In questi giorni sono stato al Blockchain Summit a Londra per discutere e capire lo stato degli sviluppi mondiali della tecnologia che come Internet venti anni fa sta per rivoluzionare il modo in cui si interagisce e il modo in cui opereranno le aziende.

E’ una tecnologia che mi ricorda quando ho creato la mia prima email senza l’utilizzo di un browser nel 1995 con il sistema Telnet, uno schermo nero con comandi scritti con caratteri verdi, pochi sapevano cosa fosse l’email e ancora meno ne apprezzavano l’utilità. Oggi i browser e i sistemi di email delle blockchain stanno ancora per nascere.

In tutti i casi in cui oggi non facciamo un’azione perché ‘non ci fidiamo’ della controparte e il costo di un ente di garanzia é troppo elevato sarà possibile ricorrere a una blockchain per avere un garanzia pubblica e distribuita.

Il concetto di ‘pubblico’ ritorna ad essere ‘delle persone’ e non necessariamente sempre ‘dello Stato’.

Esponenti dell’ONU hanno parlato di un possibile progetto di criptovaluta universale emessa dalle Nazioni Unite. Imprenditori hanno descritto molti casi in cui le raccolte fondi o la condivisione della proprietà di oggetti fisici e digitali sono oggi gestite con la vendita di token sulla blockchain. La cosiddetta tokenomics. Esponenti governativi hanno parlato della possibilità di utilizzare la capacità computazionale non utilizzata delle server farm pubbliche per creare criptovaluta. Sono stati discussi esempi di controlli esterni su processi esistenti come quello sulle vendite giudiziarie in Ucraina soggette a possibili manipolazioni e ora verificate con un sistema su blockchain che ne certifica ogni passaggio. Sono state presentate gestioni di filiera che permettono una migliore comunicazione tra imprese e sistemi per tracciare l’intera vita di un prodotto per evitarne la contraffazione.
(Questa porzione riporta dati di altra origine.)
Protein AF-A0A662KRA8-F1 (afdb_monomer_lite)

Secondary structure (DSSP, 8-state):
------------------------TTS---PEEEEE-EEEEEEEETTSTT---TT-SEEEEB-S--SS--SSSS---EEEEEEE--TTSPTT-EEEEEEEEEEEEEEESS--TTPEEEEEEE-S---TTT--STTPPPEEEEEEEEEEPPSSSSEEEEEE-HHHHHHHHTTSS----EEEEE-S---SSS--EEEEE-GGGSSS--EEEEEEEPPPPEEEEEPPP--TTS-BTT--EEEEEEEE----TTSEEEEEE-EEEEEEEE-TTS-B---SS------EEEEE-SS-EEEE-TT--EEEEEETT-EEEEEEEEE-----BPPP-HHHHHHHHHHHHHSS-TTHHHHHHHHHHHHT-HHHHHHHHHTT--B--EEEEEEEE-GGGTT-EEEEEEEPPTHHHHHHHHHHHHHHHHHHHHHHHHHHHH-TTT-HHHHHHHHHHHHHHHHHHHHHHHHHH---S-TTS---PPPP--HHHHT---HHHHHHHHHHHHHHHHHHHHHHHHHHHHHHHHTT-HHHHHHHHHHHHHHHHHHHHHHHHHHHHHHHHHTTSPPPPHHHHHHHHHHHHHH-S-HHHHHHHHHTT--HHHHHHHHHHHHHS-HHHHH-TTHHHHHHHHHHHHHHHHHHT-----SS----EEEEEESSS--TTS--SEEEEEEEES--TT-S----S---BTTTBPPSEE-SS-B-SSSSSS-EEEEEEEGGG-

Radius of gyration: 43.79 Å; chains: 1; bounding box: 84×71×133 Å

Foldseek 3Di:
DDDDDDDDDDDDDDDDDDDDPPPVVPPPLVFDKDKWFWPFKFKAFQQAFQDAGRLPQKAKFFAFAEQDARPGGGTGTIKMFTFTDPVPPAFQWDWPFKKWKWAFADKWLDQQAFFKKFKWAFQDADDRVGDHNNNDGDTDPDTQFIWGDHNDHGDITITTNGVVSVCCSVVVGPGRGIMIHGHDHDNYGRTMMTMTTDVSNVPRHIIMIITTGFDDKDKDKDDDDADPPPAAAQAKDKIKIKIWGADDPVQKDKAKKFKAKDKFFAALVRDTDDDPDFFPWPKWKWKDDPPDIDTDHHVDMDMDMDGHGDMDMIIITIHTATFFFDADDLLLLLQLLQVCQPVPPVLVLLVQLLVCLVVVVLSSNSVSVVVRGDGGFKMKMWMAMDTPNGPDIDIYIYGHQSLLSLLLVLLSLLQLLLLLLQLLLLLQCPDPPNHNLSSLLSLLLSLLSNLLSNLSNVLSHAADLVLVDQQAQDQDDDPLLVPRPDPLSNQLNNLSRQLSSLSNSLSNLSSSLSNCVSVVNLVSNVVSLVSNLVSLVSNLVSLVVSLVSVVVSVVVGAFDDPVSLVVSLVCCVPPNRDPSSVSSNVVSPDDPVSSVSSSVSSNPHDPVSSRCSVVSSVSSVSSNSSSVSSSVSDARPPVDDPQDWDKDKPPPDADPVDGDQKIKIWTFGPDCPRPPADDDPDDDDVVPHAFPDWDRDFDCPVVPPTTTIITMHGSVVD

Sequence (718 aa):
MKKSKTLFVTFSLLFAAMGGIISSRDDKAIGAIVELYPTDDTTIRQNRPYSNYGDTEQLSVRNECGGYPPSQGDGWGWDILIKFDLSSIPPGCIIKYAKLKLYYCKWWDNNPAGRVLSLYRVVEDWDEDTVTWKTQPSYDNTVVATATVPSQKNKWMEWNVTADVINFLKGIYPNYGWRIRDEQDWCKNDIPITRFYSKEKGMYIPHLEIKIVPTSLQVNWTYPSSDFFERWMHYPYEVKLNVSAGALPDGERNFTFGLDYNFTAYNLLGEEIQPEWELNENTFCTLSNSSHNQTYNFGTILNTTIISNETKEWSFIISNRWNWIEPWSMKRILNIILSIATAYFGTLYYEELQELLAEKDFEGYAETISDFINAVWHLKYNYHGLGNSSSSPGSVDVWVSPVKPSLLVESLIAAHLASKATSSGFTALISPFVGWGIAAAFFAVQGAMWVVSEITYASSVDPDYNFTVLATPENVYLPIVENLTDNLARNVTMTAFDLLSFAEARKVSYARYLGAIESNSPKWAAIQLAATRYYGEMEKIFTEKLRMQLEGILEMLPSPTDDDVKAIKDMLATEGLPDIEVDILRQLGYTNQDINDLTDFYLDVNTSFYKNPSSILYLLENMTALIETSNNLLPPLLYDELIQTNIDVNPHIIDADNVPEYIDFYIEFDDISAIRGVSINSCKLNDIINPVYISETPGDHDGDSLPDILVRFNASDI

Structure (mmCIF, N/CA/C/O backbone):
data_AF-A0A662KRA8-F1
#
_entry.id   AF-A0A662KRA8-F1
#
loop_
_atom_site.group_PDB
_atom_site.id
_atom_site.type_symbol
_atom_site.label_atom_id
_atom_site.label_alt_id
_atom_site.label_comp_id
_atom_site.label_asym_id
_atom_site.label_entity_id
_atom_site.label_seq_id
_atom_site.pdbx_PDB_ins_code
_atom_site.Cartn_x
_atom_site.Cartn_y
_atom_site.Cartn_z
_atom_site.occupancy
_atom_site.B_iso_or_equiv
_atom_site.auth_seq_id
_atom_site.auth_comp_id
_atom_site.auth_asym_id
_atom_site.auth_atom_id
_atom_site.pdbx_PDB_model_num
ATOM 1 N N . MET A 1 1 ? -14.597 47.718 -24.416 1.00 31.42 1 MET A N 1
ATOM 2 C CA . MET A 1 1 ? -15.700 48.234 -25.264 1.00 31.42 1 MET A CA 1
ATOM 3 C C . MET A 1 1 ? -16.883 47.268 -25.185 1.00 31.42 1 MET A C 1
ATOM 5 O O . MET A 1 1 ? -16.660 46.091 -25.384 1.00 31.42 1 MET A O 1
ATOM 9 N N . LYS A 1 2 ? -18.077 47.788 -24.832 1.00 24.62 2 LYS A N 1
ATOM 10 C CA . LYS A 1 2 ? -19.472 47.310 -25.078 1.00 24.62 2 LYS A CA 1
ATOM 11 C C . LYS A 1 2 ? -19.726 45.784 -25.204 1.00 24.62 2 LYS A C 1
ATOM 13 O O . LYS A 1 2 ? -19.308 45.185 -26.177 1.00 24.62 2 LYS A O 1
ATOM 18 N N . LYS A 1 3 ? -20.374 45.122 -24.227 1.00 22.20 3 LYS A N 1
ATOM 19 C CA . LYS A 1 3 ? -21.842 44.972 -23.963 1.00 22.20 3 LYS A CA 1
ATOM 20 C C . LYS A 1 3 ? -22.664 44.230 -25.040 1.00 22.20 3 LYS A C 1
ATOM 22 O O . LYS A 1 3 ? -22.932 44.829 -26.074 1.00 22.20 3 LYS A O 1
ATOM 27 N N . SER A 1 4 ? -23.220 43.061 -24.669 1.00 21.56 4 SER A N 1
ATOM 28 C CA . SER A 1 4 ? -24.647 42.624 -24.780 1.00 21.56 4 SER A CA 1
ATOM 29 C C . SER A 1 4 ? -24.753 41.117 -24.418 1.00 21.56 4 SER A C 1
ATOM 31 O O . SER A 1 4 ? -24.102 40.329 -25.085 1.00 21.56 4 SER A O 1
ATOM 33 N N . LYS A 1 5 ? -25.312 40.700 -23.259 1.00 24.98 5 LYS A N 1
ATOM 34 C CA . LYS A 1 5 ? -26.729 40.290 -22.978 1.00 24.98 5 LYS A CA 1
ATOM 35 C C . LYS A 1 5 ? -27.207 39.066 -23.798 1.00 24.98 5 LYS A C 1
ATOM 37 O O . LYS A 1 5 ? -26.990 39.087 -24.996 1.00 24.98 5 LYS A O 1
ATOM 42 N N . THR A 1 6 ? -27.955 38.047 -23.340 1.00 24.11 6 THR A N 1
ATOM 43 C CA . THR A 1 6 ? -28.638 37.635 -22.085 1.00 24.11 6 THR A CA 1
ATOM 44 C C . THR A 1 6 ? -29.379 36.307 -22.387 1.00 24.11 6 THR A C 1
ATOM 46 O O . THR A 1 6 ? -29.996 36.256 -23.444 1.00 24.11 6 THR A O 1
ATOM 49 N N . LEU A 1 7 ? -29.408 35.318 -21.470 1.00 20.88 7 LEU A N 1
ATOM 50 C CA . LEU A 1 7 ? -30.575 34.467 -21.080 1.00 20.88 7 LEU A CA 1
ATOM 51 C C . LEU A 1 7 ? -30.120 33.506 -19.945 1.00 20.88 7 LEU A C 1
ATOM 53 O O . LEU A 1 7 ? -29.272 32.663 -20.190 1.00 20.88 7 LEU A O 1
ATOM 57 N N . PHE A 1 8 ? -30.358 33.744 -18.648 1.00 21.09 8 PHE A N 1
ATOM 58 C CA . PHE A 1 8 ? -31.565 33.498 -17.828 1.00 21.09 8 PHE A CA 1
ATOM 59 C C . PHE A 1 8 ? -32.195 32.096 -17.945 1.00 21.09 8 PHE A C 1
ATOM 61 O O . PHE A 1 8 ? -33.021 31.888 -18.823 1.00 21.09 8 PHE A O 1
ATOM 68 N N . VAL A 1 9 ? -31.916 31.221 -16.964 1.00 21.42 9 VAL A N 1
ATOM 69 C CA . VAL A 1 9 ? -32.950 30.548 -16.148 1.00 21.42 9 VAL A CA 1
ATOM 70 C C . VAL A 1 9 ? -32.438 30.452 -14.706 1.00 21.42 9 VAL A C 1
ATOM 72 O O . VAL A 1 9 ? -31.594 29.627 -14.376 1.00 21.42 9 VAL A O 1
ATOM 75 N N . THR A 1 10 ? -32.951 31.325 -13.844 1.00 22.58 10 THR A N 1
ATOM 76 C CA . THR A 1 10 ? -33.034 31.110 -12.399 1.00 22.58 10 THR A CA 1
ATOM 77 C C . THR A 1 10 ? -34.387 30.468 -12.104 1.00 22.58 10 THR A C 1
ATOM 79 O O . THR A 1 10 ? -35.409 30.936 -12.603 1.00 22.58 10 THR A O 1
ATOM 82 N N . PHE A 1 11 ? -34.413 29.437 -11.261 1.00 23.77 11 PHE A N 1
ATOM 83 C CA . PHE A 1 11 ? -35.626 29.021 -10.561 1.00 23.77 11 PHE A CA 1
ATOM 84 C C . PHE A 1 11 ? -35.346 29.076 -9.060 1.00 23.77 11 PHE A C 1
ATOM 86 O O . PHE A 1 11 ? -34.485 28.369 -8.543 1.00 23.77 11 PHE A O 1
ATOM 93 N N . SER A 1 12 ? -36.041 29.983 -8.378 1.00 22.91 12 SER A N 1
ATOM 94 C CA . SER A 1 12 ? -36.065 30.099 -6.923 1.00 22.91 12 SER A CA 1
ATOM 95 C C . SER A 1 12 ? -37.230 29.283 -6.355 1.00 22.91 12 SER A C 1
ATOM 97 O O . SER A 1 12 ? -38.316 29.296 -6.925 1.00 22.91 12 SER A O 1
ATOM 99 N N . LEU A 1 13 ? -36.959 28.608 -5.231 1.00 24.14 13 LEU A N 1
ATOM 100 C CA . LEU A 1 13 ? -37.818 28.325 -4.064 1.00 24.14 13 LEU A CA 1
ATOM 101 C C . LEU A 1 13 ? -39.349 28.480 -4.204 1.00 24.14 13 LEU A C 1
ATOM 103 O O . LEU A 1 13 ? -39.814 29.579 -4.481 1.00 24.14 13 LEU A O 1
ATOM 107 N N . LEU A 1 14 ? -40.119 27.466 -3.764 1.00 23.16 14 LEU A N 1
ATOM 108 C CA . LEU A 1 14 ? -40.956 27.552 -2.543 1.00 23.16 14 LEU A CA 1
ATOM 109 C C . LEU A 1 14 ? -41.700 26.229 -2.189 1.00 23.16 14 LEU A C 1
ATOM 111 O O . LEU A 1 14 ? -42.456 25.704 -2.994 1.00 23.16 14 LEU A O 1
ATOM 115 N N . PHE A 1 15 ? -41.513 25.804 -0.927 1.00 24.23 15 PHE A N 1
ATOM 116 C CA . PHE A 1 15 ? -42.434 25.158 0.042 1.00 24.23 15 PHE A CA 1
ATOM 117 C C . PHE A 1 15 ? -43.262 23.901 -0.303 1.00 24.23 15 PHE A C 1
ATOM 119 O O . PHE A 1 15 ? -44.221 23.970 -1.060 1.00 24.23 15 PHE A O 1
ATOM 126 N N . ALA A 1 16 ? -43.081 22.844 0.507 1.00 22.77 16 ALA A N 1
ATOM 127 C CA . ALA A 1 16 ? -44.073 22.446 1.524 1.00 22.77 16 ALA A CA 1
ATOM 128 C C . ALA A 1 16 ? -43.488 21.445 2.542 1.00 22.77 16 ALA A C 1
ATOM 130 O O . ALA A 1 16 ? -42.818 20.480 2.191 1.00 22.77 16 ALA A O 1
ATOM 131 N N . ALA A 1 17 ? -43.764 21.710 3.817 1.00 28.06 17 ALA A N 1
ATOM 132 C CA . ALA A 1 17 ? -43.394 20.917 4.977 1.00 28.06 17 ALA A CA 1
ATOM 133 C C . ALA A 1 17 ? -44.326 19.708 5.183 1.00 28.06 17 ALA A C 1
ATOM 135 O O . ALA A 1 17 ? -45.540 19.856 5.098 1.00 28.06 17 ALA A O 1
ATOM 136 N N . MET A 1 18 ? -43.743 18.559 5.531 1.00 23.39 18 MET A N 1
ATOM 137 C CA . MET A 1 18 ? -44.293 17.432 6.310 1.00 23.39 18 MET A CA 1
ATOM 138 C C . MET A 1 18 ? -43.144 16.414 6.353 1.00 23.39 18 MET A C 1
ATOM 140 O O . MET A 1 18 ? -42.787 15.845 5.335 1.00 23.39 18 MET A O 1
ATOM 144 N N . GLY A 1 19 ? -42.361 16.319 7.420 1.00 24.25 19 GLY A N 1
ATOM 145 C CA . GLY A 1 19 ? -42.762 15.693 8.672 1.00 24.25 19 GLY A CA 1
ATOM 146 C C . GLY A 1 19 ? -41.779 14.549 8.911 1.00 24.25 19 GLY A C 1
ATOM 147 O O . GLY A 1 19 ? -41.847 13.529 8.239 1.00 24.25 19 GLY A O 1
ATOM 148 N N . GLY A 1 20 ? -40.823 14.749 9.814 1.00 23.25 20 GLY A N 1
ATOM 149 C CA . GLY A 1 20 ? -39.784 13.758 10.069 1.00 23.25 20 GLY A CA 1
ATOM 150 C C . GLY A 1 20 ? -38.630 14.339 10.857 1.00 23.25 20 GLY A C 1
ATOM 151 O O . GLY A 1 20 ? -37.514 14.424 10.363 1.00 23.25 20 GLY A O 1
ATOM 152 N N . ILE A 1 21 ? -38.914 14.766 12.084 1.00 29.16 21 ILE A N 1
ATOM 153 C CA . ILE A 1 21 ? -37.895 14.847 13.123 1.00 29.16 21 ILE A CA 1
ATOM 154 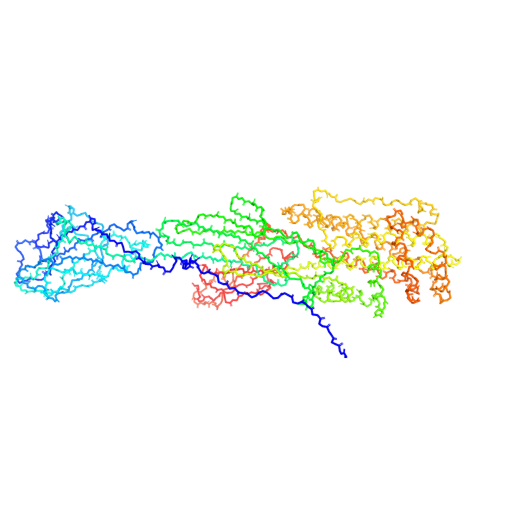C C . ILE A 1 21 ? -37.242 13.458 13.195 1.00 29.16 21 ILE A C 1
ATOM 156 O O . ILE A 1 21 ? -37.854 12.515 13.685 1.00 29.16 21 ILE A O 1
ATOM 160 N N . ILE A 1 22 ? -36.023 13.332 12.687 1.00 29.08 22 ILE A N 1
ATOM 161 C CA . ILE A 1 22 ? -35.069 12.317 13.126 1.00 29.08 22 ILE A CA 1
ATOM 162 C C . ILE A 1 22 ? -33.971 13.163 13.789 1.00 29.08 22 ILE A C 1
ATOM 164 O O . ILE A 1 22 ? -32.999 13.539 13.160 1.00 29.08 22 ILE A O 1
ATOM 168 N N . SER A 1 23 ? -34.171 13.725 14.986 1.00 28.77 23 SER A N 1
ATOM 169 C CA . SER A 1 23 ? -33.988 12.989 16.243 1.00 28.77 23 SER A CA 1
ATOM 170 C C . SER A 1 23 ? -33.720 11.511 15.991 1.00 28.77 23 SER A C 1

Tutto parte dalla possibilità di identificare in modo univoco le persone, gli oggetti e gli eventi. Per questo é essenziale avere un sistema di identificazione personale sovrano, dove le persone possano possedere la propria identità digitale. E a catena una serie di oggetti e sensori collegati a Internet.

Il paradigma di fornire i propri dati a società terze per migliorare la profilazione della pubblicità che riceviamo può essere ribaltato. Come individui possiamo usare i nostri dati per identificare i prodotti che fanno al caso nostro.

La blockchain permette di decentralizzare veramente i processi e non avere bisogno di enti centrali di gestione e organizzazione. Non a caso uno dei primi settori che ne risentirà é quello delle piattaforme, dei marketplace. L’era dei marketplace come li conosciamo é al tramonto. Non sarà più necessario il marketplace in tutti i settori della sharing economy. Le persone potranno accedere direttamente e avere le transazioni garantite dalla blockchain stessa. Un primo esempio sono le assicurazioni per il tempo atmosferico o per i ritardi di voli entrambi già completamente automatizzabili senza la necessità di avere una società che incassi e redistribuisca i premi. Questi sistemi oggi funzionano usando gli smartcontract, contratti che si eseguono in automatico senza l’intervento umano.

Oggi si pensa alla blockchain quasi esclusivamente per le criptovalute. E visto che il tempo medio di possesso di un token é di 17 secondi é ovvio si stia parlando di speculazione pura. Non a caso ogni giorno si transano criptovalute per 12 miliardi di dollari in controvalore.

Anche nel 2000 l’attenzione era sul valore di borsa delle newco valutate spesso per il numero di persone che ne parlavano, dopo la bolla ci si è concentrati sul valore economico del business portato dalla Rete e oggi le prime aziende per capitalizzazione di borsa sono proprio quelle sopravvissute alla bolla del 2000 perchè concentrate sul business.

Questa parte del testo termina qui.